诊室内,那张粗瓷茶缸还摆在办公桌一角,缸底沉淀着几片茶叶渣。窗台上,那把紫红色的野生覆盆子,果霜在阳光下泛着微光,甜香若有似无地浮在空气里。
陈拙走到桌前,没坐。
他解开背上那个沉甸甸的桦树皮篓子,手伸进去,却没有掏药材。
而是取出一个油纸包。
油纸已被体温烘得微微发软,打开来,里面是几块烤得焦黄的土豆块。表皮酥脆,裂开细纹,露出里面绵软金黄的瓤。一股朴实的、带着泥土气息的焦香,瞬间弥漫开来。
“早上烤的。

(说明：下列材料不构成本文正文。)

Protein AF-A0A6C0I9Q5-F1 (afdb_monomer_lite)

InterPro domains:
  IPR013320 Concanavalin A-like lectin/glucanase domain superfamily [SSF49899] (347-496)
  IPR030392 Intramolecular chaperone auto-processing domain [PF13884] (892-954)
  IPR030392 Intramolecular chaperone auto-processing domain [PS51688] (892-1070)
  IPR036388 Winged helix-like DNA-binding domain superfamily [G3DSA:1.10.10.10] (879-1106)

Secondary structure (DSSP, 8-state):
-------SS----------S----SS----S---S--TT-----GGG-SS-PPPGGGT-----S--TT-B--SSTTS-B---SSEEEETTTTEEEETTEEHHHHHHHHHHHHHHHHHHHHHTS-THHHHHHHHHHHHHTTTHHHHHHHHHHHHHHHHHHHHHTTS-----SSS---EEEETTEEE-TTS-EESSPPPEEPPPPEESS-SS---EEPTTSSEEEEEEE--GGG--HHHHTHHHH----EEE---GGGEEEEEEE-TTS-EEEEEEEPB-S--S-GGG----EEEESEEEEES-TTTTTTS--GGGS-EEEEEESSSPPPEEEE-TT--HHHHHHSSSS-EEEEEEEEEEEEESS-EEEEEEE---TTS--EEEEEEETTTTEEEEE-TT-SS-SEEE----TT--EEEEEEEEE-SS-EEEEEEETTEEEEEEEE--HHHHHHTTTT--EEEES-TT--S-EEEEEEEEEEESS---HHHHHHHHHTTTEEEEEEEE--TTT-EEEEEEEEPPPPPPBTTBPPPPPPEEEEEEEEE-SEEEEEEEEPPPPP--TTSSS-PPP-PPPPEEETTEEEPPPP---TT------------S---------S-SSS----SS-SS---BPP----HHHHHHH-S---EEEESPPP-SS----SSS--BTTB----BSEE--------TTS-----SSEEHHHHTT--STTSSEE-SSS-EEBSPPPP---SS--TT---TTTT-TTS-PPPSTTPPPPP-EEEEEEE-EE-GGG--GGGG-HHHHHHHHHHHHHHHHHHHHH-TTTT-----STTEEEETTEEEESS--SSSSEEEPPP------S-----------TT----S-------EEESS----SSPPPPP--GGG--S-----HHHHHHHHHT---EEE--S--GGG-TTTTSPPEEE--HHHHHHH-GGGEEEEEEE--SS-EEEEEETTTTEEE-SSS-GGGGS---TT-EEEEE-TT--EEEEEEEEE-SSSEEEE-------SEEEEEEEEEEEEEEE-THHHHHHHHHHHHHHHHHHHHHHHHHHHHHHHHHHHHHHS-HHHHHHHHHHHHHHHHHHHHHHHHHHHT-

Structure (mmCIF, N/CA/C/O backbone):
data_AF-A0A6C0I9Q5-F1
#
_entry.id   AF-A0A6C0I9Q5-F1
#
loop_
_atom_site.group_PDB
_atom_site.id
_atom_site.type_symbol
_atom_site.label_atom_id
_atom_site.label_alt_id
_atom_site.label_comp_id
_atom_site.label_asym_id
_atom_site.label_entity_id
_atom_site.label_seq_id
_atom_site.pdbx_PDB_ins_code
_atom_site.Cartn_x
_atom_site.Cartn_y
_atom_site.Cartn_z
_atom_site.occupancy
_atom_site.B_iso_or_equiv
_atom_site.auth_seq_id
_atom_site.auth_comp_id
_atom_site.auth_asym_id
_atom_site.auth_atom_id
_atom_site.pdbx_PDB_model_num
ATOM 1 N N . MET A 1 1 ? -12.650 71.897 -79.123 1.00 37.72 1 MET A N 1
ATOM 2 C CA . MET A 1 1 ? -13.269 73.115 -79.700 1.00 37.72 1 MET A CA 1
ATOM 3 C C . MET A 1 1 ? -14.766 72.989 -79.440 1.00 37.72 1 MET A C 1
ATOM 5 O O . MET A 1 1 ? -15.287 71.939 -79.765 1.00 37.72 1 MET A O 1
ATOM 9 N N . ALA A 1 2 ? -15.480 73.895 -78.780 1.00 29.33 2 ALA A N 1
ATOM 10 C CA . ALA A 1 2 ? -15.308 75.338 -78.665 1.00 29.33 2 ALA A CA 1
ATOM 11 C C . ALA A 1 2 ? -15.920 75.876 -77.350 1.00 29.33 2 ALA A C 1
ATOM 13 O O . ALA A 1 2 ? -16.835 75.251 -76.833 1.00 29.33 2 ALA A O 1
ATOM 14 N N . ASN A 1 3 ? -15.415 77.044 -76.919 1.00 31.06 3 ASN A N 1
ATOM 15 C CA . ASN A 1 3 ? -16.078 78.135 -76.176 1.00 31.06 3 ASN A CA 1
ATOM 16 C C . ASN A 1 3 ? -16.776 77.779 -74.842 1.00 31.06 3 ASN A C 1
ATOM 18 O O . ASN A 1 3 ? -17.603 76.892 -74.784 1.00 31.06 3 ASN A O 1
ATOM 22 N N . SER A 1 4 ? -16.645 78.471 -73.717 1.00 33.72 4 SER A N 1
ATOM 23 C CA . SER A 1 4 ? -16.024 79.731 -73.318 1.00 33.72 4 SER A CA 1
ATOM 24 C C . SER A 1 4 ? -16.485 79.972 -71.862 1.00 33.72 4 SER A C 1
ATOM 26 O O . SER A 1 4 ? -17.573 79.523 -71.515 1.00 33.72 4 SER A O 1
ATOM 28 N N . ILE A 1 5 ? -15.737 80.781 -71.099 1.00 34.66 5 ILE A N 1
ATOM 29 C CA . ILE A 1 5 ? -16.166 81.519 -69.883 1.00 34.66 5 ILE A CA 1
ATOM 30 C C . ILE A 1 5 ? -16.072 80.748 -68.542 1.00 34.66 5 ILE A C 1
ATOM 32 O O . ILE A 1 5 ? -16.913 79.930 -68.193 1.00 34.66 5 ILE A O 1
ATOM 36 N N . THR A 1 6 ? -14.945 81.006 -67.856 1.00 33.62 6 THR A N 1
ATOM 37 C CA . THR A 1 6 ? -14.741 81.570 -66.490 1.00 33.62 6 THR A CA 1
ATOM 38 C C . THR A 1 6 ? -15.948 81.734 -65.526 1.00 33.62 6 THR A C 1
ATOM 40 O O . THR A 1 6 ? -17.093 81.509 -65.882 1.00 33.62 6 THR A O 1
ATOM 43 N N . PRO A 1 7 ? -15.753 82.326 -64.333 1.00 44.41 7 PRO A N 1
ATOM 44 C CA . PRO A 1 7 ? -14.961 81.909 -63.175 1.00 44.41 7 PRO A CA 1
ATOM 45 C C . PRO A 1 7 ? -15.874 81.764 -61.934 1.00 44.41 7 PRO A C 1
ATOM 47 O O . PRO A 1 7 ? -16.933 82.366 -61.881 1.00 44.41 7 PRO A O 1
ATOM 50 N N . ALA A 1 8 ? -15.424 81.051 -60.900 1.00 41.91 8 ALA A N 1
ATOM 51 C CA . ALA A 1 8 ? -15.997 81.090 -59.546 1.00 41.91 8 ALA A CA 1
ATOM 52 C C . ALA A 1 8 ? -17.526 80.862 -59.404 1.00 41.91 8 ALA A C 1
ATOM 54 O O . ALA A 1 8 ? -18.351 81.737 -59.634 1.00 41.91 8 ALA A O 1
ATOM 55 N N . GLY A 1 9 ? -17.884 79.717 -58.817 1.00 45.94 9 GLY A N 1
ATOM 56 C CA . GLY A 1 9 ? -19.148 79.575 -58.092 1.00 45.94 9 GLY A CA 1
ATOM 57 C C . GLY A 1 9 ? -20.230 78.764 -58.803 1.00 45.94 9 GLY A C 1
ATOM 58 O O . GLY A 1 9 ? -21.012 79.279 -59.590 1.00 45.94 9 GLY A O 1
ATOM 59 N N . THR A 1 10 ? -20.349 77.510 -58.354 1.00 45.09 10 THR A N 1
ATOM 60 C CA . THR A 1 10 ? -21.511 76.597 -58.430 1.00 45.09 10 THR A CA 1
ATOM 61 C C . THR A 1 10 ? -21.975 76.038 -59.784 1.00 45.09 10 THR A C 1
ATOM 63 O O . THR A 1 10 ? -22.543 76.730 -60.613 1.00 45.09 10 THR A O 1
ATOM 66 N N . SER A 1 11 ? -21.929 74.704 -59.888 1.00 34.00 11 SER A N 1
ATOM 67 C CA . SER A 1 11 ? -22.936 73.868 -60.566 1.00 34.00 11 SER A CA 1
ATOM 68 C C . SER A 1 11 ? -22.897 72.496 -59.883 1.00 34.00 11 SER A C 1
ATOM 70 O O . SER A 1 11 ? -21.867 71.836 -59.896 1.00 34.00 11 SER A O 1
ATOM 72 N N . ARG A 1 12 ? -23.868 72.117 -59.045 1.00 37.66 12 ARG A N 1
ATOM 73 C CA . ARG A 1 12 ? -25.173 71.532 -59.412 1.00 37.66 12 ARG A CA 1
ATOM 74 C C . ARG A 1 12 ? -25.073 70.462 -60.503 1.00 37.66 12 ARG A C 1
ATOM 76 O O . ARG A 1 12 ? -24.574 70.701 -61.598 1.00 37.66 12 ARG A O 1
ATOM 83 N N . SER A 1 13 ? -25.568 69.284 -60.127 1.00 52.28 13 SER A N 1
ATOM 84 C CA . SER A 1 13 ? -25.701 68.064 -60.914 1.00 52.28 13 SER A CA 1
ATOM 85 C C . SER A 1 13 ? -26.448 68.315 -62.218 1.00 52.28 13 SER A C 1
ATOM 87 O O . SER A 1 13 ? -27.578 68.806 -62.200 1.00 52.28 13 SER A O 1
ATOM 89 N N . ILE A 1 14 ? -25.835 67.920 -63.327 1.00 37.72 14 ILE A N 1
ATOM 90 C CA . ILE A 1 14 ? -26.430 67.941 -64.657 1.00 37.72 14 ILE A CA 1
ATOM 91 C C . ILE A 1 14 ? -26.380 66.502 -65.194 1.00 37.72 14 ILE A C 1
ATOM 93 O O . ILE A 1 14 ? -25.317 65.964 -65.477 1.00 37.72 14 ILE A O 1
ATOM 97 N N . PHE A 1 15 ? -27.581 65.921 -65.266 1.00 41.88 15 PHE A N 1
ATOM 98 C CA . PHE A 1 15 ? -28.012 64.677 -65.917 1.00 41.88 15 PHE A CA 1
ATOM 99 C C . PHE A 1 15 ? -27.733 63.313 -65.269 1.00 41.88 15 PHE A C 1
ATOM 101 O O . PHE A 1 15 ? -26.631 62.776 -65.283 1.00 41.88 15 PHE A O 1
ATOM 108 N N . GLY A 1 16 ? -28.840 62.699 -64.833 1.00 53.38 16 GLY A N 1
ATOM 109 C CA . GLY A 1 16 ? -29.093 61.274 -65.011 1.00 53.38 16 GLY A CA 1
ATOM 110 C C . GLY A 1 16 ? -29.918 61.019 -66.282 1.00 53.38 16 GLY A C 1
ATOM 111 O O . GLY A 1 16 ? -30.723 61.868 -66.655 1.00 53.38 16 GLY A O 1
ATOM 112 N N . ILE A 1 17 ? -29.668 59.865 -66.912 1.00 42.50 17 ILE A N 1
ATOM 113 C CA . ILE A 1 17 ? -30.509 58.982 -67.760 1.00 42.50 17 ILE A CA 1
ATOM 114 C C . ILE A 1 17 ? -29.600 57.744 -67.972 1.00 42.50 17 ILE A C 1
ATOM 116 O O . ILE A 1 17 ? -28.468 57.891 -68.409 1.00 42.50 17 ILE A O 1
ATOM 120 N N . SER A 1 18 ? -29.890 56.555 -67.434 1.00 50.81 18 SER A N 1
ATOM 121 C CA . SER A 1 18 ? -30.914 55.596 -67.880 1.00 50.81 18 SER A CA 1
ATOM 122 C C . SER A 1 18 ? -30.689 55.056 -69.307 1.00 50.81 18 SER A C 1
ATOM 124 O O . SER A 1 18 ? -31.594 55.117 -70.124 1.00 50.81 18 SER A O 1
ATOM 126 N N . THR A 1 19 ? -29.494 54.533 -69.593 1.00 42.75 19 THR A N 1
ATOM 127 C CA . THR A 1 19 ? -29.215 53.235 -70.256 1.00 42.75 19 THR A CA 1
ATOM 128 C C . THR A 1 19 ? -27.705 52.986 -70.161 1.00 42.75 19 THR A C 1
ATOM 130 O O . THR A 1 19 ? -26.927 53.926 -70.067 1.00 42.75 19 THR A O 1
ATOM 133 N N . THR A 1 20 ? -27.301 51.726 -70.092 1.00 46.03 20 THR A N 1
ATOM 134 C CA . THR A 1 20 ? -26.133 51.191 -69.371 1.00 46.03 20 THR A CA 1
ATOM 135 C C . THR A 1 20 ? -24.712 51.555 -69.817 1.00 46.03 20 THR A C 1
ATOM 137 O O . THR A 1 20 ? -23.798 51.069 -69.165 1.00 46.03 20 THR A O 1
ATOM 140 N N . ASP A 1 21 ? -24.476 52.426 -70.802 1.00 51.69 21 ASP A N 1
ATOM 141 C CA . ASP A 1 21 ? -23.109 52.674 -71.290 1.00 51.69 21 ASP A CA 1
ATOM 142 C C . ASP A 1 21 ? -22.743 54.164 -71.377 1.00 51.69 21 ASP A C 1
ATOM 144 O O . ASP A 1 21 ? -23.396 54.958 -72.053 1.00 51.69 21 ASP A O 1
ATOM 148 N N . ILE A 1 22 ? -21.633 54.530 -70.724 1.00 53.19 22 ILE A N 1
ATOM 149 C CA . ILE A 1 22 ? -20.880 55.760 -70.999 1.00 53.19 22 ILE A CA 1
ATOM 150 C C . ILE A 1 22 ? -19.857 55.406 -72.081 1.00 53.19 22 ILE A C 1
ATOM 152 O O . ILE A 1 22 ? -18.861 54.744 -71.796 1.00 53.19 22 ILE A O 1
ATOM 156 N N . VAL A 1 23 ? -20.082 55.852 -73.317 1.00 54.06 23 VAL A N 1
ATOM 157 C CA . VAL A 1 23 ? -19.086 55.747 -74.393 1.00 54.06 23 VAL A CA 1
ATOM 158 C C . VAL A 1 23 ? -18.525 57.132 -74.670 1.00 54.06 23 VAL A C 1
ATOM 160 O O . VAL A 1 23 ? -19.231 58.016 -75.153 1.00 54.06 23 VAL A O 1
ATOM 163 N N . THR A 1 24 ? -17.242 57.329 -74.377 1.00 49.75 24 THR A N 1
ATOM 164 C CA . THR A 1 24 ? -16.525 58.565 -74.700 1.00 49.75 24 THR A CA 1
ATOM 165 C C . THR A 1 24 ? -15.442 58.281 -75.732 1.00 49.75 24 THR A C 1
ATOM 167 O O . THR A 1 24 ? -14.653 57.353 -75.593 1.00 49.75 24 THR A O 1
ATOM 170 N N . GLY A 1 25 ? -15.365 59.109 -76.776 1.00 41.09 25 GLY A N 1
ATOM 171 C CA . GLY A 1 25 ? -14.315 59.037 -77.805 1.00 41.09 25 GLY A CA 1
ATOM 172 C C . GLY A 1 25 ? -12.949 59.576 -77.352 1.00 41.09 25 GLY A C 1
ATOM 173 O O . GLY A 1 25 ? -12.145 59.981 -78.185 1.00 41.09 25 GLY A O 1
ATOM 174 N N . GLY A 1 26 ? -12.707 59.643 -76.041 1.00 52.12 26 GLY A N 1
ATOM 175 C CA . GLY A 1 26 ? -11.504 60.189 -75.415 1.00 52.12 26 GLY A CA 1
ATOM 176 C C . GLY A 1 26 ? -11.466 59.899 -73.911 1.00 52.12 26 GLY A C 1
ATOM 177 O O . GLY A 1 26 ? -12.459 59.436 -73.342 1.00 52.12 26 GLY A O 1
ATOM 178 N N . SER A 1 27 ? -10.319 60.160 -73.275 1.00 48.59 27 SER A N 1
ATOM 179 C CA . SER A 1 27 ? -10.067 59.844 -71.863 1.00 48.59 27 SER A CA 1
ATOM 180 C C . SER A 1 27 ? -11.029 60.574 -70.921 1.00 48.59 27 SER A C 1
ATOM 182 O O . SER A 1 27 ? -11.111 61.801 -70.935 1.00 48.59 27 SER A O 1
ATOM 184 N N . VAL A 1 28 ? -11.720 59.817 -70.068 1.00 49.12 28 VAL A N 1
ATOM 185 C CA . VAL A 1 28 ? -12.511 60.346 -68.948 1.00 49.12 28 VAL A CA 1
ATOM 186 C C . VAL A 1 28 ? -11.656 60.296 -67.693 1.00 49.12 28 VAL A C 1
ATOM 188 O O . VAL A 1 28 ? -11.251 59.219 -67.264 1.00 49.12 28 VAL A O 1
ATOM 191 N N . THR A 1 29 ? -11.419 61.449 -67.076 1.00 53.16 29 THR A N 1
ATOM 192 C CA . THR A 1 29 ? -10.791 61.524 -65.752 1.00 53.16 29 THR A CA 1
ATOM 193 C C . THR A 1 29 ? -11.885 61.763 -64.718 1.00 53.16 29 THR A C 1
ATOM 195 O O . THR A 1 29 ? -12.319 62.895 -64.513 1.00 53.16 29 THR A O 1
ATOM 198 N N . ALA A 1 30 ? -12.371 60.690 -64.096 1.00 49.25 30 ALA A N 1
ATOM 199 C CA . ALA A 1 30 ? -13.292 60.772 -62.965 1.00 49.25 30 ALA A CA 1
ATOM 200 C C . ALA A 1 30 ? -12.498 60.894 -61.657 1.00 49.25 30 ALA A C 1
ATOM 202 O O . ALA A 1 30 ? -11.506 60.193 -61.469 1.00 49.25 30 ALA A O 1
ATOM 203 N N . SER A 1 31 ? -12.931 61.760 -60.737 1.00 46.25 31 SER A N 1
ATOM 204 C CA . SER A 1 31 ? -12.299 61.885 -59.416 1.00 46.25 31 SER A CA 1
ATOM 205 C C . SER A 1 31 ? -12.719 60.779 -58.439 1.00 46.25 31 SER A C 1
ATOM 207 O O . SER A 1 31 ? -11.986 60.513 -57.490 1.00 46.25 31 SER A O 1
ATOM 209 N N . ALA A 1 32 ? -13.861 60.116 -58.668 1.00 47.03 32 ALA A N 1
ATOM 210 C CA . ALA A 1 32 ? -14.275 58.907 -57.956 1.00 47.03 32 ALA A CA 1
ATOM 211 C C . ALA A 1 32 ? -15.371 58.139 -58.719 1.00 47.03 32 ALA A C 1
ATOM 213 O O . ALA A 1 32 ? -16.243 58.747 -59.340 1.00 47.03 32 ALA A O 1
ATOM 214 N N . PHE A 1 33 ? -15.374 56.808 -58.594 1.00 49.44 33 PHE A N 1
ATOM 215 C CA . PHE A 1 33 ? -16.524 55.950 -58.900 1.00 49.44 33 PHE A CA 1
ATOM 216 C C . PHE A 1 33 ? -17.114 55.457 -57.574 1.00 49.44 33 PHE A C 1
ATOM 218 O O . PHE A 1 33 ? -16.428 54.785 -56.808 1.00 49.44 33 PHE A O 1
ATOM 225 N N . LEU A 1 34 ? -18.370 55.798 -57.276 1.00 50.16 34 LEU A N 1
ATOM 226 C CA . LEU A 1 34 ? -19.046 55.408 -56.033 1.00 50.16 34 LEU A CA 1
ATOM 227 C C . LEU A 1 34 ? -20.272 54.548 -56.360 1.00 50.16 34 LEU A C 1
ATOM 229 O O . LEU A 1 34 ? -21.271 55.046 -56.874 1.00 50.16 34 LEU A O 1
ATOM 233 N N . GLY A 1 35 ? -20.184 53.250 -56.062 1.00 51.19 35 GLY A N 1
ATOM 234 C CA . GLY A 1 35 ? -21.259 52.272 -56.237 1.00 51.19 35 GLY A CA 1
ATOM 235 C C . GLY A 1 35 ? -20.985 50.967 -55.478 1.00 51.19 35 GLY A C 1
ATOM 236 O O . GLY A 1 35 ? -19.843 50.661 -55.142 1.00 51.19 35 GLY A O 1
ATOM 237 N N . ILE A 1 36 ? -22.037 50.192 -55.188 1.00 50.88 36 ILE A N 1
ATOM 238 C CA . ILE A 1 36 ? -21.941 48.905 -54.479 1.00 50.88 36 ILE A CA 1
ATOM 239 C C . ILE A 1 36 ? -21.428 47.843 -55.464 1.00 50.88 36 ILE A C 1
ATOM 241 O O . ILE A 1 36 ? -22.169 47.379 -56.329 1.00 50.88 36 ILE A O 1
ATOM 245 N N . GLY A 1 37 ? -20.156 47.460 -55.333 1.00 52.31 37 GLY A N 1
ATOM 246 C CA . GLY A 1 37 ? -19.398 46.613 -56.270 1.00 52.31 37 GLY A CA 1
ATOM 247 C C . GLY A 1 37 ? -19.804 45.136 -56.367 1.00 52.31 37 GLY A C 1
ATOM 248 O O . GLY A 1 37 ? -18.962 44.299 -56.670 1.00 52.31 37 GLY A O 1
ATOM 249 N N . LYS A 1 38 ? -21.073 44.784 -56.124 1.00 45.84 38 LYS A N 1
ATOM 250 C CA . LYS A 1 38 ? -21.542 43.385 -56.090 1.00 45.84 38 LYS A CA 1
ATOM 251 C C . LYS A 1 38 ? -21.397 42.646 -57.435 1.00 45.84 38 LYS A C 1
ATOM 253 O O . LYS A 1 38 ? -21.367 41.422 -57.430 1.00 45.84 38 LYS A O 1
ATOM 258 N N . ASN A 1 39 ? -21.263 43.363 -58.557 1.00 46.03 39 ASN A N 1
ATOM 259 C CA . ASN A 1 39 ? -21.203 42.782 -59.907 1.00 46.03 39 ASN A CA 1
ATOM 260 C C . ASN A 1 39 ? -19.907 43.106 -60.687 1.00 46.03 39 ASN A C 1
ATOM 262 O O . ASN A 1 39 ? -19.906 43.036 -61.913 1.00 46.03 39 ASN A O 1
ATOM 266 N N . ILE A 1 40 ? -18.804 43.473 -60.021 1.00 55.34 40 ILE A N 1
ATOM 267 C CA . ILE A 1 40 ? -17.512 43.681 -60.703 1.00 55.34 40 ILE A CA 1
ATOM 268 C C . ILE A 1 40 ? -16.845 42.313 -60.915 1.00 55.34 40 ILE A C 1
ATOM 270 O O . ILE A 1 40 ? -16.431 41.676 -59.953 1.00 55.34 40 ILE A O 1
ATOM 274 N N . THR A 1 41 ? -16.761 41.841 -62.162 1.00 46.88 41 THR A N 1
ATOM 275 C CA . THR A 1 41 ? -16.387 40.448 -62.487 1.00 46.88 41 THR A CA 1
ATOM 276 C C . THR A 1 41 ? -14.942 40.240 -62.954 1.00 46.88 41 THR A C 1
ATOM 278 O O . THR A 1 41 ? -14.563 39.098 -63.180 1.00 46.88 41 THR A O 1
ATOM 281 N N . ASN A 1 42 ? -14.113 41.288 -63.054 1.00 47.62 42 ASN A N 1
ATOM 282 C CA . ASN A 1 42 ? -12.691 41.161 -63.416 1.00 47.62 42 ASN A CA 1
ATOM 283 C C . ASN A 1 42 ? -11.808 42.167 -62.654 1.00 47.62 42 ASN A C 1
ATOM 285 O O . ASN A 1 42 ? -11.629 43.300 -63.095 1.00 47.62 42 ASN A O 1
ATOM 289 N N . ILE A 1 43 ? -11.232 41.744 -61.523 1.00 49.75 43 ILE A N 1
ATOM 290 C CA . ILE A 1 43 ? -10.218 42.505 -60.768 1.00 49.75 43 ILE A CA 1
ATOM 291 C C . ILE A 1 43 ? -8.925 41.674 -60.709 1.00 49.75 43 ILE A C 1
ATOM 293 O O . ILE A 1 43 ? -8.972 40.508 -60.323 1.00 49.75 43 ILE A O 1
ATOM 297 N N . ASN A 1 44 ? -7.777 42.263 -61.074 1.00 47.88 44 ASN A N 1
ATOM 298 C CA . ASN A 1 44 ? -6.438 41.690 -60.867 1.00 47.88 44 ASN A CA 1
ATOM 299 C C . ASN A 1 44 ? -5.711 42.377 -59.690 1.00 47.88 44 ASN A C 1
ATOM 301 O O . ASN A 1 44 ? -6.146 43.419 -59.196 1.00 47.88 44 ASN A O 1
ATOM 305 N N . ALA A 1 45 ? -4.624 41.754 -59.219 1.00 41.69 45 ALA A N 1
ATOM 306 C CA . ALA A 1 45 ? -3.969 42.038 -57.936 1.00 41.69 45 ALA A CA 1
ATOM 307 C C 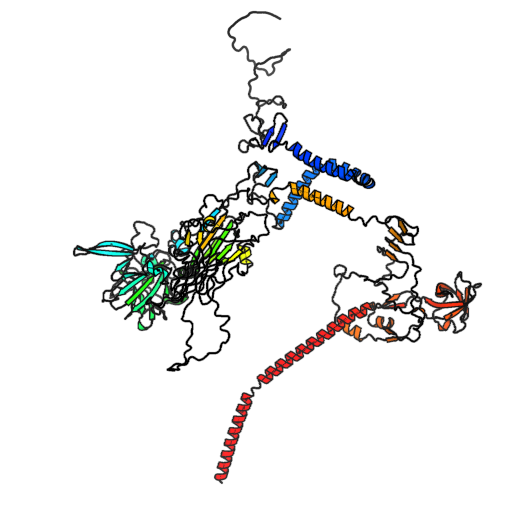. ALA A 1 45 ? -3.476 43.487 -57.741 1.00 41.69 45 ALA A C 1
ATOM 309 O O . ALA A 1 45 ? -3.308 43.908 -56.601 1.00 41.69 45 ALA A O 1
ATOM 310 N N . ASP A 1 46 ? -3.320 44.266 -58.811 1.00 43.75 46 ASP A N 1
ATOM 311 C CA . ASP A 1 46 ? -2.838 45.648 -58.722 1.00 43.75 46 ASP A CA 1
ATOM 312 C C . ASP A 1 46 ? -3.932 46.652 -58.298 1.00 43.75 46 ASP A C 1
ATOM 314 O O . ASP A 1 46 ? -3.617 47.774 -57.910 1.00 43.75 46 ASP A O 1
ATOM 318 N N . ASN A 1 47 ? -5.216 46.258 -58.305 1.00 43.03 47 ASN A N 1
ATOM 319 C CA . ASN A 1 47 ? -6.352 47.161 -58.049 1.00 43.03 47 ASN A CA 1
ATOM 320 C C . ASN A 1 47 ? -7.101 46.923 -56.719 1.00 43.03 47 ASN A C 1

”陈拙说,“山里新挖的土豆,粉。”
关素云看着那几块土豆,没动。
陈拙也不催。他只是将油纸包轻轻推到她面前,动作自然得如同递一杯温水。
关素云的目光,在那几块土豆上停留了很久。
然后,她缓缓伸出手。
手指修长,指节分明,带着常年握笔和听诊器留下的薄茧。指尖在离土豆还有半寸的地方停住,微微颤抖了一下。
她没拿。
而是轻轻掀开了自己列宁装的下摆。
衣摆之下,露出一段苍白的小腿。小腿肚处,皮肤绷得发亮,隐隐透出底下青紫色的血管。脚踝处,一道明显的、尚未完全消退的凹陷性水肿痕迹,像一道浅浅的月牙。
她抬起眼,看向陈拙,声音很轻,却像一把钝刀,缓慢地、用力地,剖开了什么:
“虎子……他们说,浮肿病治不好。”
陈拙没看她的腿。
他目光沉静,迎着她的视线,一字一句,清晰如凿:
“关医生,您信不信——”
“人饿不死,只要地里还长东西。”
关素云的睫毛剧烈地颤动了一下。
窗外,一只蝉突然嘶鸣起来,尖锐、执拗,撕扯着六月浓稠的寂静。
诊室里,那几块烤土豆的焦香,无声地,一寸寸,漫过了药水的气息。